TASK BRIEF. Lines outside the range are not wanted. Give again exactly the lines between the line holding "ATOM 119 C C" and the line holding "ATOM 135 C CA", inclusive, from the listing below.

RAW DATA.
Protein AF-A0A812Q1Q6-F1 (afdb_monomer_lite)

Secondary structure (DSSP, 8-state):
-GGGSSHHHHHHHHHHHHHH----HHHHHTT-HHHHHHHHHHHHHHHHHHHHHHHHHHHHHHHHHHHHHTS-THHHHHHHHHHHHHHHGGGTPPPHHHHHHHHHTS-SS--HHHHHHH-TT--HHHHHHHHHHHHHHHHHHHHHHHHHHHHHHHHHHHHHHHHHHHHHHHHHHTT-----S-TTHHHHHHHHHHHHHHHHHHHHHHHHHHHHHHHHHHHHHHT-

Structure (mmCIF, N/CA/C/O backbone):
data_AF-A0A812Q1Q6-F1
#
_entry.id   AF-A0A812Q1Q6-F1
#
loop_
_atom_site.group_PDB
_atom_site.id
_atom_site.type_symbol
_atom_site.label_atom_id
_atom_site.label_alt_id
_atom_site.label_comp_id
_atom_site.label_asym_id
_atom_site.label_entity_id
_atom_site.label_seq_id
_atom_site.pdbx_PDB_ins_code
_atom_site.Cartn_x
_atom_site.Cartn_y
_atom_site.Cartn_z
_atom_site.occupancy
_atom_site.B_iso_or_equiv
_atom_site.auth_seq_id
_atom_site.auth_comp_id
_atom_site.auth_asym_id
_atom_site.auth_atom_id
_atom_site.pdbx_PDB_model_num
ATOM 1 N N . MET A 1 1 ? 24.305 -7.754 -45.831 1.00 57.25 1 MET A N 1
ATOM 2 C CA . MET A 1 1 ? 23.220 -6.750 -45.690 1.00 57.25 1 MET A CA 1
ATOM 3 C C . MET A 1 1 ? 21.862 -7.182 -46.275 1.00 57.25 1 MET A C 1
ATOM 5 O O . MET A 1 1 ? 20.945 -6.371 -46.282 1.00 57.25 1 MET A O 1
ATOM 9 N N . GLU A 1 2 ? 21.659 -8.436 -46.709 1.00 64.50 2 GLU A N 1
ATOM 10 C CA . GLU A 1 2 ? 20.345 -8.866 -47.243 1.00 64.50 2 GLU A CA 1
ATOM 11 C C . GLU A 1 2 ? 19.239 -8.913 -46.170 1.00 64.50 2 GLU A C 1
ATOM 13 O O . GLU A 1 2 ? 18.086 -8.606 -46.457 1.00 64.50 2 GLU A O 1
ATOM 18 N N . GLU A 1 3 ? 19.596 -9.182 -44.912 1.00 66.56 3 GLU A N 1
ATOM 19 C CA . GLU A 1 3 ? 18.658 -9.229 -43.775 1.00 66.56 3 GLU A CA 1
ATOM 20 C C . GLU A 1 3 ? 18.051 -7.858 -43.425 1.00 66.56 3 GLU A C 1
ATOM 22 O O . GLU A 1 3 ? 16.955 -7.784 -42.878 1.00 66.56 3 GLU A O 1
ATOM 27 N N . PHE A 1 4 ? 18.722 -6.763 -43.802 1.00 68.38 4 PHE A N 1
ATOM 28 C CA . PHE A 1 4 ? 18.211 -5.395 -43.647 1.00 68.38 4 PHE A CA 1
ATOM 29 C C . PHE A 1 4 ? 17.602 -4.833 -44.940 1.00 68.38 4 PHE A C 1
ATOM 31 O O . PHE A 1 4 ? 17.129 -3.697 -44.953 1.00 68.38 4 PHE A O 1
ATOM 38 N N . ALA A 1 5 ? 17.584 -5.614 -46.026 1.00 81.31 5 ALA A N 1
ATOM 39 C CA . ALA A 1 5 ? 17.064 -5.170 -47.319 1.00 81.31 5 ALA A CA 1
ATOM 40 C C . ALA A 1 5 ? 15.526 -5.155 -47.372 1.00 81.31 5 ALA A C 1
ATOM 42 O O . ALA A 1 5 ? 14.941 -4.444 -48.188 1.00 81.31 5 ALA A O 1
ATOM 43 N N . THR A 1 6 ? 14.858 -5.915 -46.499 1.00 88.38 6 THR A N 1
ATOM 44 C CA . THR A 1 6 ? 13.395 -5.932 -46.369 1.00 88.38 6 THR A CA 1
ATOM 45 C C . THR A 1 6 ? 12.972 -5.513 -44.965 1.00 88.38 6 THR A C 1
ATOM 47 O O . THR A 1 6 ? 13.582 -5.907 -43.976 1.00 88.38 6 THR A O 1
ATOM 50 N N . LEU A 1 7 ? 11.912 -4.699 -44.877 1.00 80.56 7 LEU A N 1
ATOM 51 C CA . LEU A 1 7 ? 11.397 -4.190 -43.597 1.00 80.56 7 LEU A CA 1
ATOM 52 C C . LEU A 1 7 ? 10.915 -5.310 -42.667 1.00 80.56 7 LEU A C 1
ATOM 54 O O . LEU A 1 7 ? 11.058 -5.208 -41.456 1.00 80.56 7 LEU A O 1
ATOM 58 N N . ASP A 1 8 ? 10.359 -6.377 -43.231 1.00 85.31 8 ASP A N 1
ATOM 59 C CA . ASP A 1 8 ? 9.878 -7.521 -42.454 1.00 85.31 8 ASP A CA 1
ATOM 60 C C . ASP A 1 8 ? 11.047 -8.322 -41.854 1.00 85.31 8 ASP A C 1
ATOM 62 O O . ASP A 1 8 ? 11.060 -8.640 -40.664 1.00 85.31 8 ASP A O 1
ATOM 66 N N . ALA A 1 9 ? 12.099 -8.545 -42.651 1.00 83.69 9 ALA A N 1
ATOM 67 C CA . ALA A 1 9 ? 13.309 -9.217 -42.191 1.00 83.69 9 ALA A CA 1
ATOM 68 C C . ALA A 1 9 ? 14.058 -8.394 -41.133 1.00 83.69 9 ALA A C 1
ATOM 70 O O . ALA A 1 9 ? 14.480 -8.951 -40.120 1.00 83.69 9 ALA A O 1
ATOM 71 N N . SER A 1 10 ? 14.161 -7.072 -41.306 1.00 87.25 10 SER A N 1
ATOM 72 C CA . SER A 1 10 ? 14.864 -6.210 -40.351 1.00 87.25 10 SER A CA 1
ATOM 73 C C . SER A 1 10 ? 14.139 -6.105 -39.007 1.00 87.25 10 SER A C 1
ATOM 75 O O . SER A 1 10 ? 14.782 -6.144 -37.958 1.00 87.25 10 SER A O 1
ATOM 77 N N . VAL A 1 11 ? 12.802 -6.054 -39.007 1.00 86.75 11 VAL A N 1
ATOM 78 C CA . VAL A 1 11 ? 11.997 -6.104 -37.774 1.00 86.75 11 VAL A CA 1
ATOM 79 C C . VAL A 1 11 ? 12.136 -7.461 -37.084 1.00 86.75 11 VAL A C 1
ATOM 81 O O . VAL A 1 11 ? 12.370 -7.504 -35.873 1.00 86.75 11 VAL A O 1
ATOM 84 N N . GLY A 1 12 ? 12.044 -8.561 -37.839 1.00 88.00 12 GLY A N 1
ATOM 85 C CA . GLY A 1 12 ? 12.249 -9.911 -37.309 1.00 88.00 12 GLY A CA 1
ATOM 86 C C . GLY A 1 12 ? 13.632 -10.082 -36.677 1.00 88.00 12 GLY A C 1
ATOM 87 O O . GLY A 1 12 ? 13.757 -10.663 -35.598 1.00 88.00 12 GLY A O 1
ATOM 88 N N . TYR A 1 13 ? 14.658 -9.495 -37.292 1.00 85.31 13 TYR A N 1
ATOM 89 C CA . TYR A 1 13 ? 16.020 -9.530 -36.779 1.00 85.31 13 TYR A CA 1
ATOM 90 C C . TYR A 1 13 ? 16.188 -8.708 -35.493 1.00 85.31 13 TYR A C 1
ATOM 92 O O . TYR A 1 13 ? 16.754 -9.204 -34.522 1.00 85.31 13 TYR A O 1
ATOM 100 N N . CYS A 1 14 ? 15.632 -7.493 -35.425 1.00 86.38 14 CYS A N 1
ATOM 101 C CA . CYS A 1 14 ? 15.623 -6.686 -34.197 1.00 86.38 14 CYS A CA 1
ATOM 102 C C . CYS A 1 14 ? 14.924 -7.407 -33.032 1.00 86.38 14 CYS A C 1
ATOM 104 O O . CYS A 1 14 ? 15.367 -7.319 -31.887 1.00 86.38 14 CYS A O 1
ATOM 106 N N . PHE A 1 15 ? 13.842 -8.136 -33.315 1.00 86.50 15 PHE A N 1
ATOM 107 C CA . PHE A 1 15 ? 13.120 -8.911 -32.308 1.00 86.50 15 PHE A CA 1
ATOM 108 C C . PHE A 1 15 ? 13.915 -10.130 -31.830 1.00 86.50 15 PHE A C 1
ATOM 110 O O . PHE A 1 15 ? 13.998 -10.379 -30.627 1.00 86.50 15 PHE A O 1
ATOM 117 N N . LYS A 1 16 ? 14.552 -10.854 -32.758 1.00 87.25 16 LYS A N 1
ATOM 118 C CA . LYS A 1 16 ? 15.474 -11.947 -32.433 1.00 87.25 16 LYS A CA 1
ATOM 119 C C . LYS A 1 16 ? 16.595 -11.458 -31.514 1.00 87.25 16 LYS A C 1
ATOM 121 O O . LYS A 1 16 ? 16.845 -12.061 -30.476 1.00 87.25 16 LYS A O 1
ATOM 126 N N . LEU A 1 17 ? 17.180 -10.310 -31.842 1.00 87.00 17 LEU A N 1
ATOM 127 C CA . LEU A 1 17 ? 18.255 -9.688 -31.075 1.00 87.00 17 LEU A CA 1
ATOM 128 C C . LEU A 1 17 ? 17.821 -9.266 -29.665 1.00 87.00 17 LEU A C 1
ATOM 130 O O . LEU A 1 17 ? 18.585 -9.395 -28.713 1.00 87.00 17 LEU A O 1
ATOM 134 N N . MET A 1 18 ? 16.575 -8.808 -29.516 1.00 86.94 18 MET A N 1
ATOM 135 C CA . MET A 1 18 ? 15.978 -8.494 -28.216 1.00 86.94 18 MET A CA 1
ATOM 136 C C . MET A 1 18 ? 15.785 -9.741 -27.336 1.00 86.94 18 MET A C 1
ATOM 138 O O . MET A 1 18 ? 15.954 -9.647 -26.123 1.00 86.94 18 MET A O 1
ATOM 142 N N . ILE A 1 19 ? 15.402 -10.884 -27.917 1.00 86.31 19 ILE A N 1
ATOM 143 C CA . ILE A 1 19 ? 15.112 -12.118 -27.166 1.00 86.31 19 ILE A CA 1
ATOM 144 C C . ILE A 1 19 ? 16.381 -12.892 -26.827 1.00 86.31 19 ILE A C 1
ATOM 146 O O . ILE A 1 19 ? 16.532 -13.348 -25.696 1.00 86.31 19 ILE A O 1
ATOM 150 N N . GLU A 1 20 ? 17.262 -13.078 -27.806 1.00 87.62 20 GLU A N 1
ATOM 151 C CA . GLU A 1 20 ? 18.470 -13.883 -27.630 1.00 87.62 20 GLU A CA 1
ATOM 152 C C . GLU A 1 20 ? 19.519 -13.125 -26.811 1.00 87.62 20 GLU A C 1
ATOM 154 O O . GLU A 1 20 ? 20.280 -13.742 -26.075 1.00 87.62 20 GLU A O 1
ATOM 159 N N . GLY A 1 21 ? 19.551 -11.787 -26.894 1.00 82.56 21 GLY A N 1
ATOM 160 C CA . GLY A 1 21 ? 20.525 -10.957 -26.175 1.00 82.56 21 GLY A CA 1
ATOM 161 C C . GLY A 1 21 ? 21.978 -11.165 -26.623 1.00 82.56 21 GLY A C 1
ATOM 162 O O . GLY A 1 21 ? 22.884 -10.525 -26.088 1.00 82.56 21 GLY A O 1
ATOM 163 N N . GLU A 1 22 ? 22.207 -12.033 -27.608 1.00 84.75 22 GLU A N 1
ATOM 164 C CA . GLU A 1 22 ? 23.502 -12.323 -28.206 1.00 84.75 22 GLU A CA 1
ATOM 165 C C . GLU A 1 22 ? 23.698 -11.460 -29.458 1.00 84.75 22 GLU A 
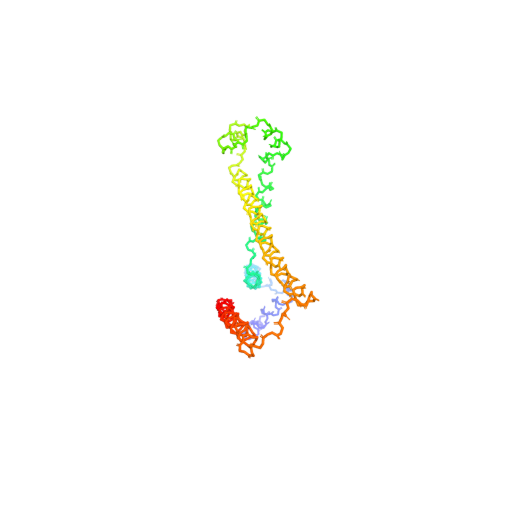C 1
ATOM 167 O O . GLU A 1 22 ? 22.808 -11.331 -30.301 1.00 84.75 22 GLU A O 1
ATOM 172 N N . TYR A 1 23 ? 24.873 -10.837 -29.569 1.00 82.44 23 TYR A N 1
ATOM 173 C CA . TYR A 1 23 ? 25.220 -9.963 -30.685 1.00 82.44 23 TYR A CA 1
ATOM 174 C C . TYR A 1 23 ? 26.518 -10.408 -31.352 1.00 82.44 23 TYR A C 1
ATOM 176 O O . TYR A 1 23 ? 27.575 -10.412 -30.718 1.00 82.44 23 TYR A O 1
ATOM 184 N N . ASP A 1 24 ? 26.447 -10.725 -32.645 1.00 86.06 24 ASP A N 1
ATOM 185 C CA . ASP A 1 24 ? 27.610 -11.083 -33.460 1.00 86.06 24 ASP A CA 1
ATOM 186 C C . ASP A 1 24 ? 28.396 -9.828 -33.882 1.00 86.06 24 ASP A C 1
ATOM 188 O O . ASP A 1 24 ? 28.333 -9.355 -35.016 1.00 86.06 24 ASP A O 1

ANSWER SECTION.
ATOM 119 C C . LYS A 1 16 ? 16.595 -11.458 -31.514 1.00 87.25 16 LYS A C 1
ATOM 121 O O . LYS A 1 16 ? 16.845 -12.061 -30.476 1.00 87.25 16 LYS A O 1
ATOM 126 N N . LEU A 1 17 ? 17.180 -10.310 -31.842 1.00 87.00 17 LEU A N 1
ATOM 127 C CA . LEU A 1 17 ? 18.255 -9.688 -31.075 1.00 87.00 17 LEU A CA 1
ATOM 128 C C . LEU A 1 17 ? 17.821 -9.266 -29.665 1.00 87.00 17 LEU A C 1
ATOM 130 O O . LEU A 1 17 ? 18.585 -9.395 -28.713 1.00 87.00 17 LEU A O 1
ATOM 134 N N . MET A 1 18 ? 16.575 -8.808 -29.516 1.00 86.94 18 MET A N 1
ATOM 135 C CA . MET A 1 18 ? 15.978 -8.494 -28.216 1.00 86.94 18 MET A CA 1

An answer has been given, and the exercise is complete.